Parts of the original statement from Mr Bin Laden, the wealthy leader of hundreds of Arab fighters who has returned to live in Afghanistan, where he once fought Soviet troops, were published in Saturday's London edition of Al-Quds al-Arabi but without proof of authenticity.

However, the Independent has confirmed Mr Bin Laden, accused by the US State Department of being "one of the most significant financial sponsors of Islamic extremist activities in the world today", did write the call for jihad (holy war) from Afghanistan on 22 August.

He said "the presence of the American crusader forces in the Muslim Gulf states ... is the greatest danger and the largest harm which threatens the world's biggest oil reserve ... pushing out this American occupying enemy is the most important duty after the duty of belief in God." He urged the Saudi armed forces to stand aside from the struggle against the Americans, who have about 5,000 military personnel in Saudi Arabia, alongside smaller British and French contingents.

For Mr Bin Laden's supporters among the dissident Saudi "Advice and Reformation Committee" outside Afghanistan, his call was a profound surprise. "We do not think this is the right moment to start a conflict with the (Saudi) regime," one told the Independent yesterday. "Osama has made a detailed, 12-page statement, a major plan to explain the declaration of jihad, a whole project.
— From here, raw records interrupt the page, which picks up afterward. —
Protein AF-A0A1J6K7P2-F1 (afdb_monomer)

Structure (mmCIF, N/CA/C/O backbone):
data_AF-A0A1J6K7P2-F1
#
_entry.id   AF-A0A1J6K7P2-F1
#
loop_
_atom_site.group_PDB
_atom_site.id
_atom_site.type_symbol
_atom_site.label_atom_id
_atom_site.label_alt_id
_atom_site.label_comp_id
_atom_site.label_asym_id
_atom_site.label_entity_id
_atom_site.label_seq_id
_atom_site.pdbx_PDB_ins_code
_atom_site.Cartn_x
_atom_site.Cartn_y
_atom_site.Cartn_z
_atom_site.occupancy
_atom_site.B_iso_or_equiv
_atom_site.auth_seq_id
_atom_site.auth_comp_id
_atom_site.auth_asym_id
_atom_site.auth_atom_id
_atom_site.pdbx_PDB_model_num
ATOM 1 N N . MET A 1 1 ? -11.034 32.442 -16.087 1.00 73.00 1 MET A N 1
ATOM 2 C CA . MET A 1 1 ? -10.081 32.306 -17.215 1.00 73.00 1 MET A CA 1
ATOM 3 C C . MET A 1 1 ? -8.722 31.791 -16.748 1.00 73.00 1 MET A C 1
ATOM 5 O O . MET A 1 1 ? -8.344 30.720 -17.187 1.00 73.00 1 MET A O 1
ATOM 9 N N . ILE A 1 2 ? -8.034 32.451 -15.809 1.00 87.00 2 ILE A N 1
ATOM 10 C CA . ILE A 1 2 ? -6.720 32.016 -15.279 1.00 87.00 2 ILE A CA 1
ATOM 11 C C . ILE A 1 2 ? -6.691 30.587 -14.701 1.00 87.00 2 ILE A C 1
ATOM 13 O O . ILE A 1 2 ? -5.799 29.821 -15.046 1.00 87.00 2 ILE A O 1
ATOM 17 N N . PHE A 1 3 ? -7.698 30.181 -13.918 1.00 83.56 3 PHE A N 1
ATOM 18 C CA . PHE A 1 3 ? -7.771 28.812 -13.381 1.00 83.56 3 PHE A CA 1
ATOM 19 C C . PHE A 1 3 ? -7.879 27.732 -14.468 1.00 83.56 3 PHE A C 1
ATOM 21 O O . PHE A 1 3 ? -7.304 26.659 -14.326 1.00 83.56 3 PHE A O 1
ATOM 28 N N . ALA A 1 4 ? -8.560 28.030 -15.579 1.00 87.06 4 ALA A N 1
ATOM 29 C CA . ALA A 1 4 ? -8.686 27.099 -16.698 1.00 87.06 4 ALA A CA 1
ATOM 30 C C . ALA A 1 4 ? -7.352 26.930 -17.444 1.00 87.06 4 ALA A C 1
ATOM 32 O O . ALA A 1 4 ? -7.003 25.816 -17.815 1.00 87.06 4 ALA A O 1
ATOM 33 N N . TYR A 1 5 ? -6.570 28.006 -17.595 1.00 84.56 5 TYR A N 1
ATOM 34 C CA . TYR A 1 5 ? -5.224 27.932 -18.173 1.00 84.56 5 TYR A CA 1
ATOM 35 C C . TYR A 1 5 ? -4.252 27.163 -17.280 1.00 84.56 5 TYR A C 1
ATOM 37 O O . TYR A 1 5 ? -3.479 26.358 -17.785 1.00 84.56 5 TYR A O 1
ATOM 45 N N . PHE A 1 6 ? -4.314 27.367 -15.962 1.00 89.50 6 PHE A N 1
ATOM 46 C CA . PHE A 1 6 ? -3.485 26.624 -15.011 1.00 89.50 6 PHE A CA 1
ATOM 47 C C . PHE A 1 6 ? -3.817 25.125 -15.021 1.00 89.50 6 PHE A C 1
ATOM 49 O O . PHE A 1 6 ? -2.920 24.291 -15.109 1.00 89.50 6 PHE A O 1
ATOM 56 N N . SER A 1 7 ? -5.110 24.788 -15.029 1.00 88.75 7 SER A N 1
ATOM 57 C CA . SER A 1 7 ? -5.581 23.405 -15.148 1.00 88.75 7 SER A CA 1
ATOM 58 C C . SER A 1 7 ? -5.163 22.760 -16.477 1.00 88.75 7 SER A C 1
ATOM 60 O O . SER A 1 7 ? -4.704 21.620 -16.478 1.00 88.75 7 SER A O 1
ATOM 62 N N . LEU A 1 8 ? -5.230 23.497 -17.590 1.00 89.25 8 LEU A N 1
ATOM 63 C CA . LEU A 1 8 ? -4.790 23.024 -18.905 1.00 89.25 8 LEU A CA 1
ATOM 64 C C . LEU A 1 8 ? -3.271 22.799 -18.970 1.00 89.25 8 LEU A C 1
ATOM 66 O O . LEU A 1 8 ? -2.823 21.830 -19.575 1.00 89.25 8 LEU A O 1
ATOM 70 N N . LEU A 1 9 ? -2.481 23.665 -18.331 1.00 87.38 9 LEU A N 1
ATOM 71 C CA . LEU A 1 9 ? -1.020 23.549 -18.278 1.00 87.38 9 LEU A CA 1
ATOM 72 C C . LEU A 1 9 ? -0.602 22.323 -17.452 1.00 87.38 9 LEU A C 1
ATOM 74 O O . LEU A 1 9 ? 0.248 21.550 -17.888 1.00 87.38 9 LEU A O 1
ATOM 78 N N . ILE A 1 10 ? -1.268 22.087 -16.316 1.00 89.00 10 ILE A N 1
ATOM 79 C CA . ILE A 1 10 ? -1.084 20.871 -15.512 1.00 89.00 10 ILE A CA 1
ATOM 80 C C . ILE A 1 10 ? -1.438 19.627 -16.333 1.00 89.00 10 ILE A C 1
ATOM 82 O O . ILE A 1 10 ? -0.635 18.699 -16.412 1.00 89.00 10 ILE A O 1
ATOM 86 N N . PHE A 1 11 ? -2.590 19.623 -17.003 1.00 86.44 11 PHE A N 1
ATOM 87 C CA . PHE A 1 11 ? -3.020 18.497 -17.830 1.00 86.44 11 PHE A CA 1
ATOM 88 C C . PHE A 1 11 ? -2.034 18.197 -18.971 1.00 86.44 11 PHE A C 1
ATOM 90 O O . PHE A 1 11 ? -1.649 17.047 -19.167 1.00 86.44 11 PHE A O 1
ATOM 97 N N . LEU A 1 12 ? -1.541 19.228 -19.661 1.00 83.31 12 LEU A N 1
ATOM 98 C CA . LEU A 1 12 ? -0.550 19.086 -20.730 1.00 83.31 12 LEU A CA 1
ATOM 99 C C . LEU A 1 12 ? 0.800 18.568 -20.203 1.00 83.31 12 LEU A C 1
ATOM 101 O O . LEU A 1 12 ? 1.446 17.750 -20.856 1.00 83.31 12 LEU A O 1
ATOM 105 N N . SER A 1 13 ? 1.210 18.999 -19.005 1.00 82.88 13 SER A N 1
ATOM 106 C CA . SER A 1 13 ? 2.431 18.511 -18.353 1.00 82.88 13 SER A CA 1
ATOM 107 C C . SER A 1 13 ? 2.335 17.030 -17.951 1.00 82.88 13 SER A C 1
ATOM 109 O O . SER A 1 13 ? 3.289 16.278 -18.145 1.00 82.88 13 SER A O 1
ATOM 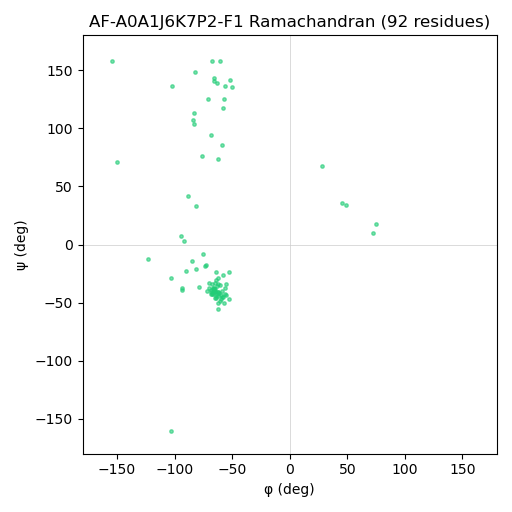111 N N . LEU A 1 14 ? 1.159 16.579 -17.498 1.00 78.12 14 LEU A N 1
ATOM 112 C CA . LEU A 1 14 ? 0.868 15.176 -17.172 1.00 78.12 14 LEU A CA 1
ATOM 113 C C . LEU A 1 14 ? 0.834 14.286 -18.422 1.00 78.12 14 LEU A C 1
ATOM 115 O O . LEU A 1 14 ? 1.345 13.164 -18.406 1.00 78.12 14 LEU A O 1
ATOM 119 N N . GLN A 1 15 ? 0.274 14.793 -19.523 1.00 78.69 15 GLN A N 1
ATOM 120 C CA . GLN A 1 15 ? 0.288 14.105 -20.816 1.00 78.69 15 GLN A CA 1
ATOM 121 C C . GLN A 1 15 ? 1.709 13.959 -21.370 1.00 78.69 15 GLN A C 1
ATOM 123 O O . GLN A 1 15 ? 2.060 12.898 -21.884 1.00 78.69 15 GLN A O 1
ATOM 128 N N . LEU A 1 16 ? 2.545 14.992 -21.223 1.00 69.44 16 LEU A N 1
ATOM 129 C CA . LEU A 1 16 ? 3.944 14.942 -21.641 1.00 69.44 16 LEU A CA 1
ATOM 130 C C . LEU A 1 16 ? 4.749 13.927 -20.811 1.00 69.44 16 LEU A C 1
ATOM 132 O O . LEU A 1 16 ? 5.526 13.166 -21.382 1.00 69.44 16 LEU A O 1
ATOM 136 N N . LEU A 1 17 ? 4.498 13.853 -19.498 1.00 68.00 17 LEU A N 1
ATOM 137 C CA . LEU A 1 17 ? 5.110 12.867 -18.599 1.00 68.00 17 LEU A CA 1
ATOM 138 C C . LEU A 1 17 ? 4.676 11.424 -18.918 1.00 68.00 17 LEU A C 1
ATOM 140 O O . LEU A 1 17 ? 5.505 10.513 -18.895 1.00 68.00 17 LEU A O 1
ATOM 144 N N . SER A 1 18 ? 3.407 11.215 -19.283 1.00 62.56 18 SER A N 1
ATOM 145 C CA . SER A 1 18 ? 2.909 9.903 -19.726 1.00 62.56 18 SER A CA 1
ATOM 146 C C . SER A 1 18 ? 3.508 9.483 -21.073 1.00 62.56 18 SER A C 1
ATOM 148 O O . SER A 1 18 ? 3.786 8.310 -21.288 1.00 62.56 18 SER A O 1
ATOM 150 N N . SER A 1 19 ? 3.772 10.428 -21.982 1.00 58.97 19 SER A N 1
ATOM 151 C CA . SER A 1 19 ? 4.338 10.117 -23.302 1.00 58.97 19 SER A CA 1
ATOM 152 C C . SER A 1 19 ? 5.827 9.735 -23.264 1.00 58.97 19 SER A C 1
ATOM 154 O O . SER A 1 19 ? 6.312 9.109 -24.207 1.00 58.97 19 SER A O 1
ATOM 156 N N . SER A 1 20 ? 6.550 10.069 -22.188 1.00 57.34 20 SER A N 1
ATOM 157 C CA . SER A 1 20 ? 7.912 9.576 -21.930 1.00 57.34 20 SER A CA 1
ATOM 158 C C . SER A 1 20 ? 7.970 8.125 -21.442 1.00 57.34 20 SER A C 1
ATOM 160 O O . SER A 1 20 ? 9.059 7.556 -21.427 1.00 57.34 20 SER A O 1
ATOM 162 N N . CYS A 1 21 ? 6.837 7.482 -21.123 1.00 50.59 21 CYS A N 1
ATOM 163 C CA . CYS A 1 21 ? 6.794 6.038 -20.865 1.00 50.59 21 CYS A CA 1
ATOM 164 C C . CYS A 1 21 ? 6.558 5.232 -22.160 1.00 50.59 21 CYS A C 1
ATOM 166 O O . CYS A 1 21 ? 5.824 4.250 -22.216 1.00 50.59 21 CYS A O 1
ATOM 168 N N . ALA A 1 22 ? 7.216 5.622 -23.252 1.00 52.03 22 ALA A N 1
ATOM 169 C CA . ALA A 1 22 ? 7.324 4.753 -24.414 1.00 52.03 22 ALA A CA 1
ATOM 170 C C . ALA A 1 22 ? 8.210 3.547 -24.054 1.00 52.03 22 ALA A C 1
ATOM 172 O O . ALA A 1 22 ? 9.430 3.638 -24.129 1.00 52.03 22 ALA A O 1
ATOM 173 N N . SER A 1 23 ? 7.574 2.444 -23.637 1.00 57.84 23 SER A N 1
ATOM 174 C CA . SER A 1 23 ? 8.030 1.052 -23.772 1.00 57.84 23 SER A CA 1
ATOM 175 C C . SER A 1 23 ? 9.556 0.881 -23.824 1.00 57.84 23 SER A C 1
ATOM 177 O O . SER A 1 23 ? 10.127 0.459 -24.834 1.00 57.84 23 SER A O 1
ATOM 179 N N . ILE A 1 24 ? 10.231 1.156 -22.713 1.00 53.00 24 ILE A N 1
ATOM 180 C CA . ILE A 1 24 ? 11.489 0.473 -22.454 1.00 53.00 24 ILE A CA 1
ATOM 181 C C . ILE A 1 24 ? 11.046 -0.845 -21.838 1.00 53.00 24 ILE A C 1
ATOM 183 O O . ILE A 1 24 ? 10.479 -0.862 -20.750 1.00 53.00 24 ILE A O 1
ATOM 187 N N . GLY A 1 25 ? 11.276 -1.955 -22.537 1.00 59.56 25 GLY A N 1
ATOM 188 C CA . GLY A 1 25 ? 11.408 -3.245 -21.869 1.00 59.56 25 GLY A CA 1
ATOM 189 C C . GLY A 1 25 ? 12.627 -3.153 -20.955 1.00 59.56 25 GLY A C 1
ATOM 190 O O . GLY A 1 25 ? 13.717 -3.592 -21.314 1.00 59.56 25 GLY A O 1
ATOM 191 N N . SER A 1 26 ? 12.494 -2.429 -19.847 1.00 59.66 26 SER A N 1
ATOM 192 C CA . SER A 1 26 ? 13.604 -2.083 -18.983 1.00 59.66 26 SER A CA 1
ATOM 193 C C . SER A 1 26 ? 13.803 -3.265 -18.069 1.00 59.66 26 SER A C 1
ATOM 195 O O . SER A 1 26 ? 13.030 -3.476 -17.137 1.00 59.66 26 SER A O 1
ATOM 197 N N . ASN A 1 27 ? 14.870 -4.017 -18.316 1.00 67.69 27 ASN A N 1
ATOM 198 C CA . ASN A 1 27 ? 15.575 -4.649 -17.216 1.00 67.69 27 ASN A CA 1
ATOM 199 C C . ASN A 1 27 ? 16.026 -3.514 -16.290 1.00 67.69 27 ASN A C 1
ATOM 201 O O . ASN A 1 27 ? 17.108 -2.953 -16.470 1.00 67.69 27 ASN A O 1
ATOM 205 N N . LEU A 1 28 ? 15.138 -3.105 -15.381 1.00 75.31 28 LEU A N 1
ATOM 206 C CA . LEU A 1 28 ? 15.465 -2.181 -14.312 1.00 75.31 28 LEU A CA 1
ATOM 207 C C . LEU A 1 28 ? 16.640 -2.792 -13.545 1.00 75.31 28 LEU A C 1
ATOM 209 O O . LEU A 1 28 ? 16.639 -4.006 -13.300 1.00 75.31 28 LEU A O 1
ATOM 213 N N . PRO A 1 29 ? 17.660 -1.997 -13.192 1.00 86.31 29 PRO A N 1
ATOM 214 C CA . PRO A 1 29 ? 18.681 -2.453 -12.270 1.00 86.31 29 PRO A CA 1
ATOM 215 C C . PRO A 1 29 ? 18.004 -3.047 -11.037 1.00 86.31 29 PRO A C 1
ATOM 217 O O . PRO A 1 29 ? 17.057 -2.470 -10.507 1.00 86.31 29 PRO A O 1
ATOM 220 N N . LYS A 1 30 ? 18.485 -4.199 -10.566 1.00 85.62 30 LYS A N 1
ATOM 221 C CA . LYS A 1 30 ? 17.901 -4.847 -9.385 1.00 85.62 30 LYS A CA 1
ATOM 222 C C . LYS A 1 30 ? 17.872 -3.908 -8.172 1.00 85.62 30 LYS A C 1
ATOM 224 O O . LYS A 1 30 ? 16.902 -3.910 -7.435 1.00 85.62 30 LYS A O 1
ATOM 229 N N . SER A 1 31 ? 18.873 -3.035 -8.050 1.00 88.44 31 SER A N 1
ATOM 230 C CA . SER A 1 31 ? 18.912 -1.965 -7.049 1.00 88.44 31 SER A CA 1
ATOM 231 C C . SER A 1 31 ? 17.703 -1.031 -7.088 1.00 88.44 31 SER A C 1
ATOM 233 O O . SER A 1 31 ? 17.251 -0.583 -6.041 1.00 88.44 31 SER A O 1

But we thought we were all agreed that we should try to keep the situation under control in the country, to control the people and not let things get out of hand. I was expecting the concept of jihad in Saudi Arabia to come up a long time ago - but not from us. Saying we have an enemy is one thing but declaring war is something else."

Why Mr Bin Laden chose this moment to make his most extreme remarks about the US presence in the Gulf is unclear. It comes, however, when organisers of the "Rally for Islamic Revival" are planning a major conference of Islamist groups in London on Sunday at which, say some reports, will be shown a videotaped statement from Mr Bin Laden (the Government has told him he will not be allowed in), an interview with Sheikh Omar Abdul Rahman, the Egyptian cleric jailed for alleged involvement in a planned New York bombing, and a phone interview with Ali Belhadj, one of the jailed leaders of the Algerian Islamic Salvation Front, which was banned when it was about to win a second round of elections in 1992.

Mr Bin Laden's colleagues dismiss the report of a videotape message and are mystified by the claim that Sheikh Omar would be able to make a videotape in his US prison. Other Islamist groups express astonishment at the idea that Belhadj, under the constant eye of the Algerian security services, would be able to participate in an interview.

The London conference has nevertheless provoked predictable anger among Arab leaders who claim it will encourage "terrorists" in their own countries. President Hosni Mubarak has complained to Britain that it "will not help the international struggle against terrorism". Algeria's Foreign Ministry has complained that "the commanders, instigators, theoreticians, financiers and zealots of international terrorism" will be taking part.

Up to 80,000 people have died in Algeria's four-year war, in which "Islamists" and death- squads have murdered thousands of innocent civilians, by shooting and throat-cutting. Since 1992, more than 1,000 people have been killed in Egypt, mostly policemen and "Islamists" but also foreign tourists, businessmen and at least one US intelligence agent.